Background: Chronic rhinosinusitis (CRS) is prevalent, morbid, and poorly understood. Extraction of electronic health record (EHR) data of patients with CRS may facilitate research on CRS. However, the accuracy of using structured billing codes for EHR-driven phenotyping of CRS is unknown. We sought to accurately identify CRS cases and controls using EHR data and to determine the accuracy of structured billing codes for identifying patients with CRS.
Methods: We developed and validated distinct algorithms to identify patients with CRS and controls using International Classification of Diseases, Ninth Revision (ICD-9) and Current Procedural Terminology codes. We used blinded clinician chart review as the reference standard to evaluate algorithm and billing code accuracy.

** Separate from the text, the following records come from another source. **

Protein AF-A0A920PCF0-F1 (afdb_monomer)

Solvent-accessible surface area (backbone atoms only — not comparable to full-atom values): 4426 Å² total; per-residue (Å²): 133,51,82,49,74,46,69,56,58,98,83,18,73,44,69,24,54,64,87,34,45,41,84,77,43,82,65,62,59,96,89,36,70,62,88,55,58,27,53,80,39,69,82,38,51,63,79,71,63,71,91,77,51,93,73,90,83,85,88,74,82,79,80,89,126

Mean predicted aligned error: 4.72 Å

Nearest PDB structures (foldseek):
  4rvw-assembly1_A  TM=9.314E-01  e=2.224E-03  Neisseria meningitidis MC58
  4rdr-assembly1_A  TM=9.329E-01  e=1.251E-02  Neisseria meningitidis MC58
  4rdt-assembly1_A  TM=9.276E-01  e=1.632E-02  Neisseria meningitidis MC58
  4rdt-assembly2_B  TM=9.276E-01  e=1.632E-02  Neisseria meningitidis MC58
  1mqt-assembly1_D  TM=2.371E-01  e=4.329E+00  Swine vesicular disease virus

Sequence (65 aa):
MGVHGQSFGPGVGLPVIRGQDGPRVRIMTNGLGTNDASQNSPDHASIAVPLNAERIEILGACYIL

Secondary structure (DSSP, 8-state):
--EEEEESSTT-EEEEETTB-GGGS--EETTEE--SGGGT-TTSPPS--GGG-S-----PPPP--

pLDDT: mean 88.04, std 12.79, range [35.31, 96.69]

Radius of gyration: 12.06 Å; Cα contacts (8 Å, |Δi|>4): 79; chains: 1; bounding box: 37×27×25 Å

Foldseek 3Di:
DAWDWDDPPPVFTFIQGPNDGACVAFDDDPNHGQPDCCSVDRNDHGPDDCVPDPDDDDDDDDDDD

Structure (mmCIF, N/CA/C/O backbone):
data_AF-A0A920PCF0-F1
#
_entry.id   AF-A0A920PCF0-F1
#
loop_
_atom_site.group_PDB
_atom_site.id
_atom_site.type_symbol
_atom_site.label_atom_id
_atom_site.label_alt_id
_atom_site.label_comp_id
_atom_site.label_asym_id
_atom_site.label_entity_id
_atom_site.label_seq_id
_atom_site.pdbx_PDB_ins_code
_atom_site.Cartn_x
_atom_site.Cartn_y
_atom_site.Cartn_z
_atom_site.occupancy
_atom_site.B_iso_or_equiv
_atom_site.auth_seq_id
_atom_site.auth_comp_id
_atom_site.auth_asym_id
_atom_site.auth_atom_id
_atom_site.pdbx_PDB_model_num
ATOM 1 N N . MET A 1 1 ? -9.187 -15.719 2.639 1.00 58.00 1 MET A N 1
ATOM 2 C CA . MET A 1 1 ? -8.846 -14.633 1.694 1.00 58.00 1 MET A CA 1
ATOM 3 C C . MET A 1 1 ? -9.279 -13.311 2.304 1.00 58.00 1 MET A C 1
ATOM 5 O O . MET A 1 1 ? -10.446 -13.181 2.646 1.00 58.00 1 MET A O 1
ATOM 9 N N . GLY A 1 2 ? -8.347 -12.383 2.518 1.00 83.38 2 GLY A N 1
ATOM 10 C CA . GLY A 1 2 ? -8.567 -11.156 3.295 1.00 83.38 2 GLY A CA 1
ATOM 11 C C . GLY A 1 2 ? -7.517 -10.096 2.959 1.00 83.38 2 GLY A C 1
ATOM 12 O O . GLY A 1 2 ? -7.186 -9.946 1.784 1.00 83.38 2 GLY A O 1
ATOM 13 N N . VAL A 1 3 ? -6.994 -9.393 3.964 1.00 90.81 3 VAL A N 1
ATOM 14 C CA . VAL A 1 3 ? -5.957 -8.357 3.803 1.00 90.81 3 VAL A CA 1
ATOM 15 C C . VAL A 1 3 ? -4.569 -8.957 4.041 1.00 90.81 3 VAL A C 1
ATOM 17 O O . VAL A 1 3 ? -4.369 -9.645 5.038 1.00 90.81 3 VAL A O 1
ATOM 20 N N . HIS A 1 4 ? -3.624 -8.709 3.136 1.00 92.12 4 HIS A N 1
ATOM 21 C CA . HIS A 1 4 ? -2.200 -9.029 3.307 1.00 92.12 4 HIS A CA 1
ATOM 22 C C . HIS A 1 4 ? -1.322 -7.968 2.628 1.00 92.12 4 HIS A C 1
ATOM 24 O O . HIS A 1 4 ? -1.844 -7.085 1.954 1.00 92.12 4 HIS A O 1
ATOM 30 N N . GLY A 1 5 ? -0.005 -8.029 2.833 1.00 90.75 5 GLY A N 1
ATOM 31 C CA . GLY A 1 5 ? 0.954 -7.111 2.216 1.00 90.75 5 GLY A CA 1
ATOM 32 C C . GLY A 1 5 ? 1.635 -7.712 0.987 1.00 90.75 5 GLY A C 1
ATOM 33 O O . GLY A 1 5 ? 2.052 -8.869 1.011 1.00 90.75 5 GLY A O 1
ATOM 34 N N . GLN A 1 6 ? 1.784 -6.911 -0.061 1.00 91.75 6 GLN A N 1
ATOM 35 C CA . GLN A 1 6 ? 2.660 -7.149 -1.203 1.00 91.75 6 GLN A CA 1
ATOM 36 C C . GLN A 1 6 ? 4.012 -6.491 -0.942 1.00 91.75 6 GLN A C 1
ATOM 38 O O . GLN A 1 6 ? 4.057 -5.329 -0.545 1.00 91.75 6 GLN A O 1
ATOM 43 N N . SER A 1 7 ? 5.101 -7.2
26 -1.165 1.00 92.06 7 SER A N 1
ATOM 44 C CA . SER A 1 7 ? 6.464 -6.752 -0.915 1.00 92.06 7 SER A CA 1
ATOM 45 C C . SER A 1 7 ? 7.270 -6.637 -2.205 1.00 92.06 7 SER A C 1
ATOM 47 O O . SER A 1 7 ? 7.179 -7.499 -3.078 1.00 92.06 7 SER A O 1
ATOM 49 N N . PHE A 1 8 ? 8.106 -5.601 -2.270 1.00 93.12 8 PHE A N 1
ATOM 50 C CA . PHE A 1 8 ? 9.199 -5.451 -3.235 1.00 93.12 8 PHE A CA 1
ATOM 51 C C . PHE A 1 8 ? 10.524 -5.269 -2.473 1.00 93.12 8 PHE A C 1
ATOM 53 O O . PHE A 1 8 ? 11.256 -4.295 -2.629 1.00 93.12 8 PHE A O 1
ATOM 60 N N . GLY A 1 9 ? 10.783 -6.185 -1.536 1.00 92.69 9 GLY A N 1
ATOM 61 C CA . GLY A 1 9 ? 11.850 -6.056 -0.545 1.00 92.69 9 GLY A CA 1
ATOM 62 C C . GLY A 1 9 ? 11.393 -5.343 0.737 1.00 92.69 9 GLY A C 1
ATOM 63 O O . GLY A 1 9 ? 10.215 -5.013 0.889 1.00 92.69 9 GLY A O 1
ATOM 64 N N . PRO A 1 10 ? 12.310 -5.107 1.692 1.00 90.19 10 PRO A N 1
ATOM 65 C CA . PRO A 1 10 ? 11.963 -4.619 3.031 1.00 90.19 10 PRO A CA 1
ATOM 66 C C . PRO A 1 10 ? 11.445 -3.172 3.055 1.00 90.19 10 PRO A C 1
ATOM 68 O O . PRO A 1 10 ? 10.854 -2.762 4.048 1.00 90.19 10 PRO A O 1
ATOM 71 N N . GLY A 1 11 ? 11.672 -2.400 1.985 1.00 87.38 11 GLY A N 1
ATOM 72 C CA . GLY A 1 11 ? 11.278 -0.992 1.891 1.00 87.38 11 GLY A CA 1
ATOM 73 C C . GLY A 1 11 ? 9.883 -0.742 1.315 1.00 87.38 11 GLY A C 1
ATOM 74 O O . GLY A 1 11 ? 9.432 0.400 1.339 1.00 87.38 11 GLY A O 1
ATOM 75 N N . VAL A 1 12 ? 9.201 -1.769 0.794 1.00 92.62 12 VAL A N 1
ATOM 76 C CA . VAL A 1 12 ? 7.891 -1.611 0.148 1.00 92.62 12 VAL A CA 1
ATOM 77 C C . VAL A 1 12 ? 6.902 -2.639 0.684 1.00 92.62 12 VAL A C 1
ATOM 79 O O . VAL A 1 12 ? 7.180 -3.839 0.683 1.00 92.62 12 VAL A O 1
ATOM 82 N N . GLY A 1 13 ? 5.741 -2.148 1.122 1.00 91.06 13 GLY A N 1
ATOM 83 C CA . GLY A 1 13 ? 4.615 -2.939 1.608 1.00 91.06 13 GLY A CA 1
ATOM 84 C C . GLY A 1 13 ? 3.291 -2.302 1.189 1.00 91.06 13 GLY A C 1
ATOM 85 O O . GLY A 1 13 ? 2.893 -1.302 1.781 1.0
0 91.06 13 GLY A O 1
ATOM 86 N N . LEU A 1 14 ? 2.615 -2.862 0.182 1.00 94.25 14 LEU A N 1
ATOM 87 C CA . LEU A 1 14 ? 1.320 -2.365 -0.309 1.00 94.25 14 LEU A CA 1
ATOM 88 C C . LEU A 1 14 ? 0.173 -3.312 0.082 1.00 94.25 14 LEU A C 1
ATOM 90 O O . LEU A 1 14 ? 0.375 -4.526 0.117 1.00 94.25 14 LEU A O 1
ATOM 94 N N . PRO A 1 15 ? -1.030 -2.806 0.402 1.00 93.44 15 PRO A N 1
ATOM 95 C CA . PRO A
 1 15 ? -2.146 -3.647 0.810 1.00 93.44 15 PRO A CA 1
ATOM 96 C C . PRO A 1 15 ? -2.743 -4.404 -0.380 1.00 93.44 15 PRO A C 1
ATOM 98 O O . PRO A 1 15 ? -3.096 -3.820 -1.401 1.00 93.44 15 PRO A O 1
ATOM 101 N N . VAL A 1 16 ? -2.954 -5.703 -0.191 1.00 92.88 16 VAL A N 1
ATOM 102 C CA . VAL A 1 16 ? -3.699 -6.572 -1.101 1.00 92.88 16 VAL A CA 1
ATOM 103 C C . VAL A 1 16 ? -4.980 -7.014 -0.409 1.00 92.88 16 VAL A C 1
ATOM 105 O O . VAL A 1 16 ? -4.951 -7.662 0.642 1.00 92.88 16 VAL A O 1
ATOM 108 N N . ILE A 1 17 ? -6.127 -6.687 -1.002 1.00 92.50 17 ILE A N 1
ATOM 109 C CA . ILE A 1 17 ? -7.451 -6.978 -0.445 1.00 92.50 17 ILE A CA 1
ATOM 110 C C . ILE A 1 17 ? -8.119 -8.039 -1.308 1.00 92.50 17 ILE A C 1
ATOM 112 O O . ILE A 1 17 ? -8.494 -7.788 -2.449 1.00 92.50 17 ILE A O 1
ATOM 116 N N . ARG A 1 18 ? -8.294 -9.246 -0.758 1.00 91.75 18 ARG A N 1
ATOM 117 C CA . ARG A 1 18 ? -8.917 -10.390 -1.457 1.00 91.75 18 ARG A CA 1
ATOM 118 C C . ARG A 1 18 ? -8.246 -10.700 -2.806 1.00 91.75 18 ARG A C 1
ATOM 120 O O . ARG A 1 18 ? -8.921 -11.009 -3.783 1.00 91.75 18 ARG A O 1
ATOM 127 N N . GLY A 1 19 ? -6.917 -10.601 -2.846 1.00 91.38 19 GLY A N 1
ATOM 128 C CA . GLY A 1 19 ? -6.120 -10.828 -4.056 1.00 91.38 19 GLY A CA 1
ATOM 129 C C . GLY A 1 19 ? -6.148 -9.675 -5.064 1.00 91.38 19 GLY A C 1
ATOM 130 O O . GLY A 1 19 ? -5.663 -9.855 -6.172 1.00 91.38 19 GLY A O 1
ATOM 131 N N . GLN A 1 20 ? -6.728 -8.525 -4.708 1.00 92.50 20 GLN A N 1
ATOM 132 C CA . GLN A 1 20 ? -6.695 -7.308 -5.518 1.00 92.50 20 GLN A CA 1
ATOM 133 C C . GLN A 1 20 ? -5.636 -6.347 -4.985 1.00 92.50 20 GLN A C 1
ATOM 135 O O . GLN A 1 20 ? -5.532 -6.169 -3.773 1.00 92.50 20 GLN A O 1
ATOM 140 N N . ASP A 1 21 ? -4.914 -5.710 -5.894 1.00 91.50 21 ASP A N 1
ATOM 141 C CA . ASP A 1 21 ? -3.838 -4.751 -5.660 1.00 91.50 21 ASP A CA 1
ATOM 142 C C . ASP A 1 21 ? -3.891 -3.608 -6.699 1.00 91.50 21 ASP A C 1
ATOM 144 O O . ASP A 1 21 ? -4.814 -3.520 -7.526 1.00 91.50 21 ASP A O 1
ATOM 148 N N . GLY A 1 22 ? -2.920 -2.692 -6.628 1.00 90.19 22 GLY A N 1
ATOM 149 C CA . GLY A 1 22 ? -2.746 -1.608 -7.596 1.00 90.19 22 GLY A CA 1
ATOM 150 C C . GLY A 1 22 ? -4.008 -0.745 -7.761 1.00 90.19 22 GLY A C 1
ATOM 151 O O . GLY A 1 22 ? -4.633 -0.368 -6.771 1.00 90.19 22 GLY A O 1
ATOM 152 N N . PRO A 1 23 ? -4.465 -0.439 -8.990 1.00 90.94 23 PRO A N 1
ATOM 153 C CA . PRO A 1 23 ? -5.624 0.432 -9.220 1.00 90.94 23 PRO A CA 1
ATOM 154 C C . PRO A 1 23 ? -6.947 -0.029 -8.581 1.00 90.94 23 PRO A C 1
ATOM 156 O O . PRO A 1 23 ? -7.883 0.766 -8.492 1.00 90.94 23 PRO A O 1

Results: Our initial control algorithm achieved a control positive predictive value (PPV) of 100% (i.e., negative predictive value of 100% for CRS). Our initial algorithm for CRS cases relied exclusively on billing codes and had a low case PPV (54%). Notably, ICD-9 code 471.x was associated with a case PPV of 85%, whereas the case PPV of ICD-9 code 473.x was only 34%. After multiple algorithm iterations, we increased the case PPV of our final algorithm to 91% by adding several requirements, e.g., that ICD-9 codes occur with 1 or more evaluations by a CRS specialist to enhance availability of objective clinical data for accurately phenotyping CRS.

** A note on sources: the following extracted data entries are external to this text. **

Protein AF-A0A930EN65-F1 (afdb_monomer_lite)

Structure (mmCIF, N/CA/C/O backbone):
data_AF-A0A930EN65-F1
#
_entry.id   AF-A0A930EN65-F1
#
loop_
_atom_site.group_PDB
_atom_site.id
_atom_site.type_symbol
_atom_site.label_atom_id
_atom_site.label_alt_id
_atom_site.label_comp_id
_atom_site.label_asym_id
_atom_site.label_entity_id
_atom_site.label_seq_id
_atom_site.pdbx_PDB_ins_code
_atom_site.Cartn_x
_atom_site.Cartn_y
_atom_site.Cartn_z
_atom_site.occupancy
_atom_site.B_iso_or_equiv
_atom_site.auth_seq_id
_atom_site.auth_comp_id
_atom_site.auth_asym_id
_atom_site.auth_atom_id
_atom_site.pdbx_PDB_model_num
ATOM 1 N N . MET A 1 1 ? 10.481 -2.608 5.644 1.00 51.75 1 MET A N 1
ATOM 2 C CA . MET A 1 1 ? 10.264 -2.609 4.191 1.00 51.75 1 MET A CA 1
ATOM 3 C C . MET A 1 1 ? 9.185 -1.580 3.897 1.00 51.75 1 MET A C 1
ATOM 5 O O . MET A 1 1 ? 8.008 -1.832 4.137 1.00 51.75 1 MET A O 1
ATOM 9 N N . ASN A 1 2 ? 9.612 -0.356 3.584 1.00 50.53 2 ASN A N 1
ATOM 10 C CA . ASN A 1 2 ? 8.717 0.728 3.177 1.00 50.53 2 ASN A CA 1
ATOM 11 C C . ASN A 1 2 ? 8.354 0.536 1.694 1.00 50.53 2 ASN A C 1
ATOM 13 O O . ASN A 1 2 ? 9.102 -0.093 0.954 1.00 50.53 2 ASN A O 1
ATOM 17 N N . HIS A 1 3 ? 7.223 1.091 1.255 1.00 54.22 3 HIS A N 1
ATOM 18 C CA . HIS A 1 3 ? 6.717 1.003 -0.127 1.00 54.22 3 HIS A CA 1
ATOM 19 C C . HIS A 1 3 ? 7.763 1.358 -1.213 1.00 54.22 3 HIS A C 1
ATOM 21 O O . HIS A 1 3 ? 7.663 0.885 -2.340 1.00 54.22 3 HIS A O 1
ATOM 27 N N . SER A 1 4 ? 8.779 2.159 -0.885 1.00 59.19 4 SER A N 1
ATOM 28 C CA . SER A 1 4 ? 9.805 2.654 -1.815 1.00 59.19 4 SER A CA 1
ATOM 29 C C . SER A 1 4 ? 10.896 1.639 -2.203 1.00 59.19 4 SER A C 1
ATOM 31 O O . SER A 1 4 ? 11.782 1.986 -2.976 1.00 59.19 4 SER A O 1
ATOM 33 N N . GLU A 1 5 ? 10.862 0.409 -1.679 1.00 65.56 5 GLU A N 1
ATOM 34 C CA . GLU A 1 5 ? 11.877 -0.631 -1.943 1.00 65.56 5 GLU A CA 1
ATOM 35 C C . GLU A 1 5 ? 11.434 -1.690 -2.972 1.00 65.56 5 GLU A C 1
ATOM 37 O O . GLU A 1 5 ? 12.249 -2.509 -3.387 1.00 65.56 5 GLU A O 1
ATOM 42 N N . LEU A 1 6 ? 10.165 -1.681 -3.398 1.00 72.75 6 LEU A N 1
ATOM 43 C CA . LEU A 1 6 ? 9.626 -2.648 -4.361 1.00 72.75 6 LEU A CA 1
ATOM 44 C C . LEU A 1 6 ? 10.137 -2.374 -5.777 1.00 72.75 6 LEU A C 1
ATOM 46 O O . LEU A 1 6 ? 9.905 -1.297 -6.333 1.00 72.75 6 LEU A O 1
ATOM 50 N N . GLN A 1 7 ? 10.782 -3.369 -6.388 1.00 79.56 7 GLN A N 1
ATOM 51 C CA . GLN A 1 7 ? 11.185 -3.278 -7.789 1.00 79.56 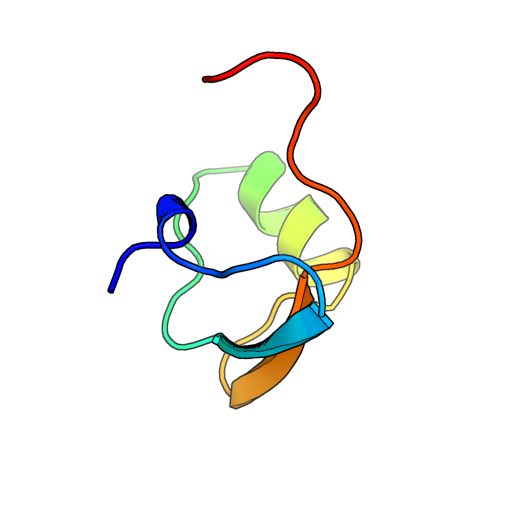7 GLN A CA 1
ATOM 52 C C . GLN A 1 7 ? 9.978 -3.449 -8.718 1.00 79.56 7 GLN A C 1
ATOM 54 O O . GLN A 1 7 ? 8.998 -4.117 -8.393 1.00 79.56 7 GLN A O 1
ATOM 59 N N . ILE A 1 8 ? 10.034 -2.851 -9.910 1.00 84.94 8 ILE A N 1
ATOM 60 C CA . ILE A 1 8 ? 8.982 -3.035 -10.919 1.00 84.94 8 ILE A CA 1
ATOM 61 C C . ILE A 1 8 ? 8.860 -4.528 -11.256 1.00 84.94 8 ILE A C 1
ATOM 63 O O . ILE A 1 8 ? 9.852 -5.195 -11.537 1.00 84.94 8 ILE A O 1
ATOM 67 N N . GLY A 1 9 ? 7.630 -5.039 -11.247 1.00 84.44 9 GLY A N 1
ATOM 68 C CA . GLY A 1 9 ? 7.308 -6.453 -11.444 1.00 84.44 9 GLY A CA 1
ATOM 69 C C . GLY A 1 9 ? 7.303 -7.280 -10.156 1.00 84.44 9 GLY A C 1
ATOM 70 O O . GLY A 1 9 ? 6.832 -8.416 -10.171 1.00 84.44 9 GLY A O 1
ATOM 71 N N . GLU A 1 10 ? 7.767 -6.723 -9.039 1.00 86.81 10 GLU A N 1
ATOM 72 C CA . GLU A 1 10 ? 7.773 -7.404 -7.752 1.00 86.81 10 GLU A CA 1
ATOM 73 C C . GLU A 1 10 ? 6.399 -7.335 -7.071 1.00 86.81 10 GLU A C 1
ATOM 75 O O . GLU A 1 10 ? 5.611 -6.396 -7.252 1.00 86.81 10 GLU A O 1
ATOM 80 N N . LYS A 1 11 ? 6.100 -8.380 -6.299 1.00 88.62 11 LYS A N 1
ATOM 81 C CA . LYS A 1 11 ? 4.857 -8.545 -5.549 1.00 88.62 11 LYS A CA 1
ATOM 82 C C . LYS A 1 11 ? 5.104 -8.340 -4.063 1.00 88.62 11 LYS A C 1
ATOM 84 O O . LYS A 1 11 ? 6.083 -8.845 -3.526 1.00 88.62 11 LYS A O 1
ATOM 89 N N . ALA A 1 12 ? 4.166 -7.689 -3.388 1.00 89.25 12 ALA A N 1
ATOM 90 C CA . ALA A 1 12 ? 4.175 -7.554 -1.936 1.00 89.25 12 ALA A CA 1
ATOM 91 C C . ALA A 1 12 ? 2.778 -7.686 -1.338 1.00 89.25 12 ALA A C 1
ATOM 93 O O . ALA A 1 12 ? 1.766 -7.472 -2.005 1.00 89.25 12 ALA A O 1
ATOM 94 N N . ILE A 1 13 ? 2.745 -7.995 -0.043 1.00 92.06 13 ILE A N 1
ATOM 95 C CA . ILE A 1 13 ? 1.529 -8.003 0.767 1.00 92.06 13 ILE A CA 1
ATOM 96 C C . ILE A 1 13 ? 1.415 -6.683 1.525 1.00 92.06 13 ILE A C 1
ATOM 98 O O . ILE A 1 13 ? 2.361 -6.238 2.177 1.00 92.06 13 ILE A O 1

Conclusion: These algorithms are an important first step to identify patients with CRS, and may facilitate EHR-based research on CRS pathogenesis, morbidity, and management. Exclusive use of coded data for phenotyping CRS has limited accuracy, especially because CRS symptomatology overlaps with that of other illnesses. Incorporating natural language processing (e.g., to evaluate results of nasal endoscopy or sinus computed tomography) into future work may increase algorithm accuracy and identify patients whose disease status may not be ascertained by only using billing codes.